= Incompatibilitas =

1569 Polish law banning the holding of simultaneous offices

Incompatibilitas (Latin, 'incompatibility') was a principle instituted in the Kingdom of Poland (later, from 1569, in the Polish–Lithuanian Commonwealth), which forbade an individual to hold two or more official administrative positions. The principle of incompatibilitas evolved in the 15th-16th centuries in response to a demand from middle and lesser nobility (Szlachta), and it was designed to curtail the sway of more powerful high nobility/aristocracy/plutocracy (the Magnates).

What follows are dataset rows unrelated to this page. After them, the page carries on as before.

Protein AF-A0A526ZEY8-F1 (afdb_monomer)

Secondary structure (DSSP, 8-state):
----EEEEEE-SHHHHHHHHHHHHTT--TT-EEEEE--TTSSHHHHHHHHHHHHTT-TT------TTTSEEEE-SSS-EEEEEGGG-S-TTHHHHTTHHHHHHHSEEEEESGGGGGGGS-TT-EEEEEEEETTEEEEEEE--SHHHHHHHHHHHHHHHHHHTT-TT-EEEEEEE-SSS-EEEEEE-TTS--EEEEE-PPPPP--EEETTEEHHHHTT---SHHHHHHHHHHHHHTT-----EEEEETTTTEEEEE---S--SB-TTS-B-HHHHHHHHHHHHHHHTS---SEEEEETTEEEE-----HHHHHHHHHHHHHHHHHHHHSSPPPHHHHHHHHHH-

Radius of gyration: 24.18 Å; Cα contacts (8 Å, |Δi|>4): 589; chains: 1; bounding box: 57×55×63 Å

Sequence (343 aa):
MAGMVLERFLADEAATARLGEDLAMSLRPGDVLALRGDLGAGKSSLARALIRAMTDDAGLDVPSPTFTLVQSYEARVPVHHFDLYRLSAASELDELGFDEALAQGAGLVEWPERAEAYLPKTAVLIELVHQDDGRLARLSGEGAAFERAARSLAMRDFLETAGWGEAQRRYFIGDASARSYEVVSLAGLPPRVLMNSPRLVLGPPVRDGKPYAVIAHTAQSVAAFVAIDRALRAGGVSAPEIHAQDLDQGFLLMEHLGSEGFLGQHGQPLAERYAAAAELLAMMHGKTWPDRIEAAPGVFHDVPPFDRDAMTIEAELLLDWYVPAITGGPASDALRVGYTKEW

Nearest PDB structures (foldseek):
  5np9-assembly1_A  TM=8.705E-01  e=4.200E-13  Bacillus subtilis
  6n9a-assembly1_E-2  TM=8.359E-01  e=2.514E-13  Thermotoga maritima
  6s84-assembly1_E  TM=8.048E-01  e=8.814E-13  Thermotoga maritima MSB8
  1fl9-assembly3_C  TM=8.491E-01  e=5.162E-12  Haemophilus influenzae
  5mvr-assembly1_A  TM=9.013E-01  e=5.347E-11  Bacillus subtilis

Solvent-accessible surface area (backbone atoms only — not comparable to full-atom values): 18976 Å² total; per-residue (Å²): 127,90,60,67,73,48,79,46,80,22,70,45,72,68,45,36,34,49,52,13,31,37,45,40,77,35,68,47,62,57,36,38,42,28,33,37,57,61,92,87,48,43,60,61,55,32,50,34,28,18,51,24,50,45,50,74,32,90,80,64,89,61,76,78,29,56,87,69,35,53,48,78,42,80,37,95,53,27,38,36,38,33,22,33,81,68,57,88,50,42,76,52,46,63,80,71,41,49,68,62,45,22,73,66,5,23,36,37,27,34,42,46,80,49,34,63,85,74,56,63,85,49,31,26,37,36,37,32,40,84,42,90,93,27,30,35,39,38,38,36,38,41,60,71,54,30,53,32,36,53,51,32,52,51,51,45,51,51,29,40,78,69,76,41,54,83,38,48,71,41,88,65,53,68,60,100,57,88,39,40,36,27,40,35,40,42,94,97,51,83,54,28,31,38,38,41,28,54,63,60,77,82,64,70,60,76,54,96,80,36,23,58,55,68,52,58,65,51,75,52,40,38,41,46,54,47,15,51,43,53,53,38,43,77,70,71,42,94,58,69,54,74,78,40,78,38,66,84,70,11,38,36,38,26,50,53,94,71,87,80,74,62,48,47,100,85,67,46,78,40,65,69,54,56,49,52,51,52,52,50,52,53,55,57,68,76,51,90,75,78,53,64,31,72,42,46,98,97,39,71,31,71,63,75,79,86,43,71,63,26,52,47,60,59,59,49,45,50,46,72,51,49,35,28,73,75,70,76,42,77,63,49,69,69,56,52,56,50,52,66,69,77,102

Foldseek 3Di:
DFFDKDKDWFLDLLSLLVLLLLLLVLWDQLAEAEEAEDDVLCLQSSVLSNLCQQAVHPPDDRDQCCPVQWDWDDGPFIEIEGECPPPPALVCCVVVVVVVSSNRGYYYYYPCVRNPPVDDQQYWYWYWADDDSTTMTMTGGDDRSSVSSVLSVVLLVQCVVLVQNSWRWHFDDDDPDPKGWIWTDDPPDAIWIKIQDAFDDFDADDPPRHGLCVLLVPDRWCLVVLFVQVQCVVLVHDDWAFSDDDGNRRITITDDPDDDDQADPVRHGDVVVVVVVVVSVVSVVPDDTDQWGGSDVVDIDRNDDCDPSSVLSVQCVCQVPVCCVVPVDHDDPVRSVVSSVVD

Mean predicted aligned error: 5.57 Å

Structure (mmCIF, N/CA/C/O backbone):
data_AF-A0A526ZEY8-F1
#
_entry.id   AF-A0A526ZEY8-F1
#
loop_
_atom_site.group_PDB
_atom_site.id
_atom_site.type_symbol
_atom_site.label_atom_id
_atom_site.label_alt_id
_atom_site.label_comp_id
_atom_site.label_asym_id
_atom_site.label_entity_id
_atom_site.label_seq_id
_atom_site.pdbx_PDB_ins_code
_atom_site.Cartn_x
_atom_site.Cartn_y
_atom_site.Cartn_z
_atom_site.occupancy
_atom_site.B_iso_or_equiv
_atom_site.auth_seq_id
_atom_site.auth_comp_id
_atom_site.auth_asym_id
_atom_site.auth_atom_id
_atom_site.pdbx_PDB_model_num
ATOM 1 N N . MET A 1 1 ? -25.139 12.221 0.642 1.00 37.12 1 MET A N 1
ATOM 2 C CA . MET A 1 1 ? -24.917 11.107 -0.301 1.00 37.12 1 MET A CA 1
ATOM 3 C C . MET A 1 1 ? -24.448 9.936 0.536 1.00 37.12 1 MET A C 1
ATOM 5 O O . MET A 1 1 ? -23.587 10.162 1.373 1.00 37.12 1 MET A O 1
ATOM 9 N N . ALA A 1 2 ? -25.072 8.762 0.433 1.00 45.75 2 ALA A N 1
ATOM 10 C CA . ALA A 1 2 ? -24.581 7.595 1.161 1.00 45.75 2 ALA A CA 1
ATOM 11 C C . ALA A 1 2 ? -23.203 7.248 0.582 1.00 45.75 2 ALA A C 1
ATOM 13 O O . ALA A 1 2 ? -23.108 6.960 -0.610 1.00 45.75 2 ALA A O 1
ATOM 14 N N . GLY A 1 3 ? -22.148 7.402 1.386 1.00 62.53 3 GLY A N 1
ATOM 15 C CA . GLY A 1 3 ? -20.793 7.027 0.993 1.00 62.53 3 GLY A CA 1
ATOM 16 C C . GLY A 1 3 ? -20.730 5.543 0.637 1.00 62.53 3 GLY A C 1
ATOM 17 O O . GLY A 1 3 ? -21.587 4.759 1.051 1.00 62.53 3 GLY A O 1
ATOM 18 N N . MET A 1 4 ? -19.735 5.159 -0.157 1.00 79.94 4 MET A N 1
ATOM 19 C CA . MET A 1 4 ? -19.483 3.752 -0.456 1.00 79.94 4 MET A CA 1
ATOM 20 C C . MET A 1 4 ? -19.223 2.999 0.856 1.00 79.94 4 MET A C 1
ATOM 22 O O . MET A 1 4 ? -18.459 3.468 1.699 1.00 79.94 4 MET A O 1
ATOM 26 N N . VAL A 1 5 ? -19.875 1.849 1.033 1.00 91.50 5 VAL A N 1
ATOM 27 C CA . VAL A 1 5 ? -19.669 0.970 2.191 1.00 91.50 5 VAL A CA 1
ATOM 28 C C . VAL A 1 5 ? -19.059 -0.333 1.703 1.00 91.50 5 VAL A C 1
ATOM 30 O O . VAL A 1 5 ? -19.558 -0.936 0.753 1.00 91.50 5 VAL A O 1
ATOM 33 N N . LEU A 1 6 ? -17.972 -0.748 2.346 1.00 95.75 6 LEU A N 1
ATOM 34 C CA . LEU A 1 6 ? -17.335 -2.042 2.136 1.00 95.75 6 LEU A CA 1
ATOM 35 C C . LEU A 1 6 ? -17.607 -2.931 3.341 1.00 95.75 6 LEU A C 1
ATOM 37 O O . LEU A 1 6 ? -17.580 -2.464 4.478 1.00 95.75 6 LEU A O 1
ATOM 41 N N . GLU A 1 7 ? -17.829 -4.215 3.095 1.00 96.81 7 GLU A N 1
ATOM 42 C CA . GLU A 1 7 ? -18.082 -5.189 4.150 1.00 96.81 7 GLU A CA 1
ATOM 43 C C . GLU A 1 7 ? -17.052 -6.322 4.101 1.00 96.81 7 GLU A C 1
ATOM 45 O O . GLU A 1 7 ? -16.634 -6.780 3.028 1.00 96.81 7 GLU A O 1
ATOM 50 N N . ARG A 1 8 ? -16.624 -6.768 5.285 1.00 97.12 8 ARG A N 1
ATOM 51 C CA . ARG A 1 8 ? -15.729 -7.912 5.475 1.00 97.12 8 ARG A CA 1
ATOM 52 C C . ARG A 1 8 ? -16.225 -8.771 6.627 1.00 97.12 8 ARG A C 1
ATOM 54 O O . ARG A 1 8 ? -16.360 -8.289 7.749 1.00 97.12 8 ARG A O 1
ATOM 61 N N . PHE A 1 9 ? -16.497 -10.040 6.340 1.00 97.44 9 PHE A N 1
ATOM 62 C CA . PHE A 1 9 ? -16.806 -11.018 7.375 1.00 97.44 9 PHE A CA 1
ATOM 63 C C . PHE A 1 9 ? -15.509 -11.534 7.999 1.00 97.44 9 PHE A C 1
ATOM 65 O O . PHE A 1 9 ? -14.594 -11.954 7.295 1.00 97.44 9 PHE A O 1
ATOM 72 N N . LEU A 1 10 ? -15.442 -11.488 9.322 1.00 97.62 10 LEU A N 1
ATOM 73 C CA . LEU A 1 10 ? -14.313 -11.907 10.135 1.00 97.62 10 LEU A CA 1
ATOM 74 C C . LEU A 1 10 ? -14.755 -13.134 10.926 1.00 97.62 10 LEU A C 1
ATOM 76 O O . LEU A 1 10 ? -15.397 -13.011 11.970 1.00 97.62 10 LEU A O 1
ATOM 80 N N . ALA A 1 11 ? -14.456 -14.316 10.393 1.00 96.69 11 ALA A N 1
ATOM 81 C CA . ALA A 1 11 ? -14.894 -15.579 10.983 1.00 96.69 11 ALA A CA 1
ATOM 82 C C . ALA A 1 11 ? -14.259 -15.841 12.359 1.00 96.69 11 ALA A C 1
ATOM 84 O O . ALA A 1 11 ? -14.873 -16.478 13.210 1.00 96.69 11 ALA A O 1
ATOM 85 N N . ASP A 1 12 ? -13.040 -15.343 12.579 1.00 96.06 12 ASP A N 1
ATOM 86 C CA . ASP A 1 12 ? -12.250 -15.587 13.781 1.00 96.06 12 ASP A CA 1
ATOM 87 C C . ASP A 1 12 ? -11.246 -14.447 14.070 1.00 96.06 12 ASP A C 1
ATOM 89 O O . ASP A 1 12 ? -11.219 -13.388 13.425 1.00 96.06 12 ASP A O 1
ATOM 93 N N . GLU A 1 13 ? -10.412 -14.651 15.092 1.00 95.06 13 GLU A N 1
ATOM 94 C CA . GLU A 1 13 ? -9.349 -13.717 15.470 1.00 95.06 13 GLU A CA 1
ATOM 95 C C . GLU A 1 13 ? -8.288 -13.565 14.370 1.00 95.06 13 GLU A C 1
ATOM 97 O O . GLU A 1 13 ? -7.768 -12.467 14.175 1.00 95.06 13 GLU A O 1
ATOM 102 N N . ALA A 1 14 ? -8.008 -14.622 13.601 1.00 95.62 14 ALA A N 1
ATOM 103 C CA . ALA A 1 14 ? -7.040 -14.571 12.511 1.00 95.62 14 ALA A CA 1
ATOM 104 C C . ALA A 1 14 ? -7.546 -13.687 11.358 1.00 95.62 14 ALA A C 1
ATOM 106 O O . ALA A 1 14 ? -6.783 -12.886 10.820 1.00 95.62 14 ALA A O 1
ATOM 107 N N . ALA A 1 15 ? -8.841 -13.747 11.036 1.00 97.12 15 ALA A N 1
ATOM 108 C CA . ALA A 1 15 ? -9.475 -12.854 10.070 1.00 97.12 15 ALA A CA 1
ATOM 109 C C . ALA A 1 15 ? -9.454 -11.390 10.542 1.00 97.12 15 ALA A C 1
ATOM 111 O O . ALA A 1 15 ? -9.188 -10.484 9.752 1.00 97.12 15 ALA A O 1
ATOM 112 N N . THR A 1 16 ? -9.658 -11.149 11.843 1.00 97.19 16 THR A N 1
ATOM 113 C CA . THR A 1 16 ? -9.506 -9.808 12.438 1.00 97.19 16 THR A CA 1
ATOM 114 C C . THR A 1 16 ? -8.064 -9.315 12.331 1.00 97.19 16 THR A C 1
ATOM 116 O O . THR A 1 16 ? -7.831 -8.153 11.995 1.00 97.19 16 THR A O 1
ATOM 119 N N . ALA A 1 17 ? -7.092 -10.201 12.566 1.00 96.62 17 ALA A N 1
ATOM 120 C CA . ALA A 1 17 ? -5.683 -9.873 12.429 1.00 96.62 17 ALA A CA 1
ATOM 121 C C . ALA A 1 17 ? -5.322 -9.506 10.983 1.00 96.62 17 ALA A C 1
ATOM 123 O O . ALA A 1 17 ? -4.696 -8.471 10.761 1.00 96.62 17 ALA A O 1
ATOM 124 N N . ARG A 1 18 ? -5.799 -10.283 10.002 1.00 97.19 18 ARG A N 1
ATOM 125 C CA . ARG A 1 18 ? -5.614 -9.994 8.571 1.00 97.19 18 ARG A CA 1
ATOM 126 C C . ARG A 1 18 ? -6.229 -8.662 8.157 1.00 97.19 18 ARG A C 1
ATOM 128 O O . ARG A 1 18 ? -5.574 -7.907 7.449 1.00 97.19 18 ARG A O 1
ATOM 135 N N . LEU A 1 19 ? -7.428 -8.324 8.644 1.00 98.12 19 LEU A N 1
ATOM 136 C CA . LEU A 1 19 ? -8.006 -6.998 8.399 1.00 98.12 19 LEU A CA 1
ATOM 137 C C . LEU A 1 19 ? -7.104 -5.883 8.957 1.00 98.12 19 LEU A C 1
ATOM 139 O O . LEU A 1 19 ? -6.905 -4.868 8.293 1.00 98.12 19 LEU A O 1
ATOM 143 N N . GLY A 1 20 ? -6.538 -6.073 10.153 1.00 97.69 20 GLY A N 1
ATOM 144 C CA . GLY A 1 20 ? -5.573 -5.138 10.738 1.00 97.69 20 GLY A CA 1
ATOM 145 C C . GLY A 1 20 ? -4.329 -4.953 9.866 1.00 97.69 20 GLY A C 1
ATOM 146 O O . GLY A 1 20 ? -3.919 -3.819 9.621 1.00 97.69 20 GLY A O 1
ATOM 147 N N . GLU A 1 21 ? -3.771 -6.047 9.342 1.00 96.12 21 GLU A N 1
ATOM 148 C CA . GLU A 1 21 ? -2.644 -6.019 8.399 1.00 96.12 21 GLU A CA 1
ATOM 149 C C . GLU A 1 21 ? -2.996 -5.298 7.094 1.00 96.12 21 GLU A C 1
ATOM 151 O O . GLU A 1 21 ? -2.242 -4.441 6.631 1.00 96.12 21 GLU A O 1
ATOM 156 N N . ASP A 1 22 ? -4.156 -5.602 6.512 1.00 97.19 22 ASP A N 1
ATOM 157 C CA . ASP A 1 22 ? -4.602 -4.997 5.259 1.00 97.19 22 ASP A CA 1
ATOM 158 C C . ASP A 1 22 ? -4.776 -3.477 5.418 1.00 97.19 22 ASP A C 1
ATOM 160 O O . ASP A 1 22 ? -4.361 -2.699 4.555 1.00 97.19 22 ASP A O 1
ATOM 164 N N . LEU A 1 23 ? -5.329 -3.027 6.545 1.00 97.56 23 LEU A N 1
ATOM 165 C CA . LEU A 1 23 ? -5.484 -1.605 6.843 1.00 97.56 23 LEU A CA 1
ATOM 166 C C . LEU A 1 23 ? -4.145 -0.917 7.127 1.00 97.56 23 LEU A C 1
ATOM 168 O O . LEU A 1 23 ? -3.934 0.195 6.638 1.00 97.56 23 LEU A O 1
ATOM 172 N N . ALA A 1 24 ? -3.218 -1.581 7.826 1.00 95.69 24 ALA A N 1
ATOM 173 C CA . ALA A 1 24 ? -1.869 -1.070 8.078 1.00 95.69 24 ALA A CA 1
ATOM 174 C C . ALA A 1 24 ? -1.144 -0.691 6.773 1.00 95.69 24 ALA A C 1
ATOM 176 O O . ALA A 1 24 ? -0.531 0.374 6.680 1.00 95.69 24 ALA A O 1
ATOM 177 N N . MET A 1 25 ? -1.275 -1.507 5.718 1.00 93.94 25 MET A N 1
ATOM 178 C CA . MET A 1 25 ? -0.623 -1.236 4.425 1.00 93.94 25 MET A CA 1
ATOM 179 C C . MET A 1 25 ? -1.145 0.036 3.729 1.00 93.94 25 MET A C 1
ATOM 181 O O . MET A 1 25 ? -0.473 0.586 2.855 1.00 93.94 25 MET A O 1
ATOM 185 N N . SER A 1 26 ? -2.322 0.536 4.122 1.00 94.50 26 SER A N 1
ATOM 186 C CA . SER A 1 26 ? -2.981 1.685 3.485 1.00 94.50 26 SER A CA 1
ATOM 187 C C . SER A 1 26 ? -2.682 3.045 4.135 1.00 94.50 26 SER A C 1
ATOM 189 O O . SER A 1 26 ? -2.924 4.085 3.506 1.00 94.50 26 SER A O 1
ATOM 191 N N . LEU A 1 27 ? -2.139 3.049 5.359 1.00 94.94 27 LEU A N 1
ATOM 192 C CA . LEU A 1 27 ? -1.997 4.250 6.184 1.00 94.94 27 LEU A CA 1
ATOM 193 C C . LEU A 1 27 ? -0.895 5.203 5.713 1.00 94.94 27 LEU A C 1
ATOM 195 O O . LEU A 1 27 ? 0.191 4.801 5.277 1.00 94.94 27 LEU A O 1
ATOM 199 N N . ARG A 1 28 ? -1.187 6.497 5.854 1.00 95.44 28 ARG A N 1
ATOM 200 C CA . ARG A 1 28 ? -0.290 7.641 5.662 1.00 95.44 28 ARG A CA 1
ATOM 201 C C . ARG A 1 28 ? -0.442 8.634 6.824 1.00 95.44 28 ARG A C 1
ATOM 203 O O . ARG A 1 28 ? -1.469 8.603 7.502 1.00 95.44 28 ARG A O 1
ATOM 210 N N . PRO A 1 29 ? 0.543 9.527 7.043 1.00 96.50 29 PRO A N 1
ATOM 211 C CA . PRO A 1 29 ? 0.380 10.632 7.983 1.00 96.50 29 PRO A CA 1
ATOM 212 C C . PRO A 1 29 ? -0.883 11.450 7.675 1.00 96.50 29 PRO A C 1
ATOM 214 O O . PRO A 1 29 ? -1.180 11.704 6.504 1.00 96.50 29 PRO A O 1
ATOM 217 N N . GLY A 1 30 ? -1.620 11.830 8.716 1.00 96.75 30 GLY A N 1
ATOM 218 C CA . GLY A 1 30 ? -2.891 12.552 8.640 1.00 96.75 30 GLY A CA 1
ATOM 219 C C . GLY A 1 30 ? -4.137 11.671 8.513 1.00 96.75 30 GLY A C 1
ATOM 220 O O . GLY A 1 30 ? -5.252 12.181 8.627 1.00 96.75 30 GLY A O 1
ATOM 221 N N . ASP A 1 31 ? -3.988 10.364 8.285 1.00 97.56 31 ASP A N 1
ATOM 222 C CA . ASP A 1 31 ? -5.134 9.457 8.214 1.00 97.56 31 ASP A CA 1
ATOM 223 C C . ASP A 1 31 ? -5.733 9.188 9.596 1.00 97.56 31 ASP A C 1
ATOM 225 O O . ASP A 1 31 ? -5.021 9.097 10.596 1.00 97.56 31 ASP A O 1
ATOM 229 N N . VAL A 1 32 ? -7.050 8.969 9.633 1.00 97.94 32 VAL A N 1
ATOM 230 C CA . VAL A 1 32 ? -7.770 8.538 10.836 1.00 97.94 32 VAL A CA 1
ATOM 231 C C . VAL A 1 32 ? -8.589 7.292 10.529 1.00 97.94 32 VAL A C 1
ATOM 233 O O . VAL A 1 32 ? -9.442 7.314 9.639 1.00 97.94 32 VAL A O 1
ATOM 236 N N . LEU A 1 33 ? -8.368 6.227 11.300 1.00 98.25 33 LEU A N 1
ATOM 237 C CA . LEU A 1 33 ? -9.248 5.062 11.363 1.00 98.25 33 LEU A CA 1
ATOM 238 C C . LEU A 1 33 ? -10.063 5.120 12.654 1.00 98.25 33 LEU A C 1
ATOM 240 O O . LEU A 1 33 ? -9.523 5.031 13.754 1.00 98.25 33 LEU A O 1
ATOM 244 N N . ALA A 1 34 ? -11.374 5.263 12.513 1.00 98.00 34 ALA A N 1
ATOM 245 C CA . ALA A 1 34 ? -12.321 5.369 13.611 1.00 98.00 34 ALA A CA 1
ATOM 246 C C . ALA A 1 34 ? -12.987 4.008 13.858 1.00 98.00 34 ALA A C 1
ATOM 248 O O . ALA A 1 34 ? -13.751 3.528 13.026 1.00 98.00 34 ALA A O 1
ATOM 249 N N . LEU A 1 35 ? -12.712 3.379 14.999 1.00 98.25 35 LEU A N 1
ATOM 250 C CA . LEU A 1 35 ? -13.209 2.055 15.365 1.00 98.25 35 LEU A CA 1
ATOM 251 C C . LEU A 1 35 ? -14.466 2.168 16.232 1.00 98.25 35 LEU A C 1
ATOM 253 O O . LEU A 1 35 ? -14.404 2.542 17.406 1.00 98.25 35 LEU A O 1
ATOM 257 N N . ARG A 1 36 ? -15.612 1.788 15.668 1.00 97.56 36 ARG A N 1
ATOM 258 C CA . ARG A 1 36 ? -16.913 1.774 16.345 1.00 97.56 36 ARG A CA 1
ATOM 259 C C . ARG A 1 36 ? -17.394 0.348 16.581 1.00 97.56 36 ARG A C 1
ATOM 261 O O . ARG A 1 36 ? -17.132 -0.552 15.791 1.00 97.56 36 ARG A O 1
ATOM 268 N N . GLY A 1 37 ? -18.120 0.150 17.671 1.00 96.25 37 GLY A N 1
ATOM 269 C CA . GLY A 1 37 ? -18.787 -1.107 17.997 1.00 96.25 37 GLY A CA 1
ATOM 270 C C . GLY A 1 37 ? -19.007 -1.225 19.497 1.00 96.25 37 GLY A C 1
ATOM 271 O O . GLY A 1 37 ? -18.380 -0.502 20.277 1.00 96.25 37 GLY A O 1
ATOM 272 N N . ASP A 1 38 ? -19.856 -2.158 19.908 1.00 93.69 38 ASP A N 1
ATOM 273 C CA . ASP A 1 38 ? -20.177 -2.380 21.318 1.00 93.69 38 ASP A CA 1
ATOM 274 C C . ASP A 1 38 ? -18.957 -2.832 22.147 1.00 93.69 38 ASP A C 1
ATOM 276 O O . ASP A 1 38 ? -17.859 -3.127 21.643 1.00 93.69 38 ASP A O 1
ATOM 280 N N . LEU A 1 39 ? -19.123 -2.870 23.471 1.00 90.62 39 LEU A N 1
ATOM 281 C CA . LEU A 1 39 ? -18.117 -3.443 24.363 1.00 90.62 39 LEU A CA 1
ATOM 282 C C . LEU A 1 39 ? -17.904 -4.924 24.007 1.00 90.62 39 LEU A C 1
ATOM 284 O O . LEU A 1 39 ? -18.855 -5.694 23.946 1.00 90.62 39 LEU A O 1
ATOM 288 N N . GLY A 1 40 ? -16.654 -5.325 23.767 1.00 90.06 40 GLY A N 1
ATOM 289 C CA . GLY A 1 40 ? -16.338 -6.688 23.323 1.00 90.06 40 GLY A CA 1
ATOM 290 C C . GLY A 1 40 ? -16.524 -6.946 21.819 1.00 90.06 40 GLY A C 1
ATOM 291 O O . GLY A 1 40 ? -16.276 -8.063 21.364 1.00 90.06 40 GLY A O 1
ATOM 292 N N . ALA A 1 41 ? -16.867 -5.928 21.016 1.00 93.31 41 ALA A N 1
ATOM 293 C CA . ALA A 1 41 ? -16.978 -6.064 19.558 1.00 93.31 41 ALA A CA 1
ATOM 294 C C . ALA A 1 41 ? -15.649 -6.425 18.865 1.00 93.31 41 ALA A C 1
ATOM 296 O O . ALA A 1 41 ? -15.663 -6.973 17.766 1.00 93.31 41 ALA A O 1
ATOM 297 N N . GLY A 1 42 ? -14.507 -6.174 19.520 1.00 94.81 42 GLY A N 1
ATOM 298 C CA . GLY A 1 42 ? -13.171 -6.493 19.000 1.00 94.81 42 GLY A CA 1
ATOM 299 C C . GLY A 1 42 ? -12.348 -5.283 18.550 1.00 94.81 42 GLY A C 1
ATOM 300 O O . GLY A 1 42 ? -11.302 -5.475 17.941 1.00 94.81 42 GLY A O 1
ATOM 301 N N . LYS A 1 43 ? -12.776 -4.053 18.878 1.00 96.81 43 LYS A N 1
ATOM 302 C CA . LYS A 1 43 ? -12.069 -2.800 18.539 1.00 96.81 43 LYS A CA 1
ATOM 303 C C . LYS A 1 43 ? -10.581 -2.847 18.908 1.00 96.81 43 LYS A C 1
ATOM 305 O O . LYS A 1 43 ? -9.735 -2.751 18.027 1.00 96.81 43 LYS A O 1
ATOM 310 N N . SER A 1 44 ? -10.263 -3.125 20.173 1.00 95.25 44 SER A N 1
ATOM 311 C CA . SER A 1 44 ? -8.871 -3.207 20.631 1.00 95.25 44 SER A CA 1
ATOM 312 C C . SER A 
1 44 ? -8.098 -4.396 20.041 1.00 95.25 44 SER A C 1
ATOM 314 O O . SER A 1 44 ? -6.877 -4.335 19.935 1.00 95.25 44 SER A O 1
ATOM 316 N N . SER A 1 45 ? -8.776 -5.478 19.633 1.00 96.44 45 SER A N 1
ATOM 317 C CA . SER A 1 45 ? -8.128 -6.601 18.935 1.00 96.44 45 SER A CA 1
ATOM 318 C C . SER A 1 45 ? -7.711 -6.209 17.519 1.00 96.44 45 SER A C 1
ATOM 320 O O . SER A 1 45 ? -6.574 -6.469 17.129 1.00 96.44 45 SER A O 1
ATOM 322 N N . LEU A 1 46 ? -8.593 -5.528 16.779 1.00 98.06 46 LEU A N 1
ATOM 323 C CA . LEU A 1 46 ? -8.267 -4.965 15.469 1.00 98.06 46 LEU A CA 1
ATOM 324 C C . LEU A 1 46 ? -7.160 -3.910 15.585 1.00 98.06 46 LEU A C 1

The specific acts of law that constituted the incompatibilitas rule were bans on holding:
- a district office simultaneously with a starosta's office (przywilej czerwiński, 1422);
- two separate district offices;
- a voivode's office simultaneously with a starosta's office (przywilej nieszawski, 1454);
- a kanclerz's (chancellor's) office simultaneously with a starosta's, voivode's or castellan's office;
- a voivode's or castellan's office simultaneously with a starosta's office (1538);
- two or more city starosta offices (starostwo grodowe) (1562 or 1563);
- a voivode's and castellan's offices simultaneously with another ministerial office other than that of hetman (1565, as each of those offices, except that of hetman, granted its holder a seat in the Senate of Poland, a privy council rather than an upper chamber).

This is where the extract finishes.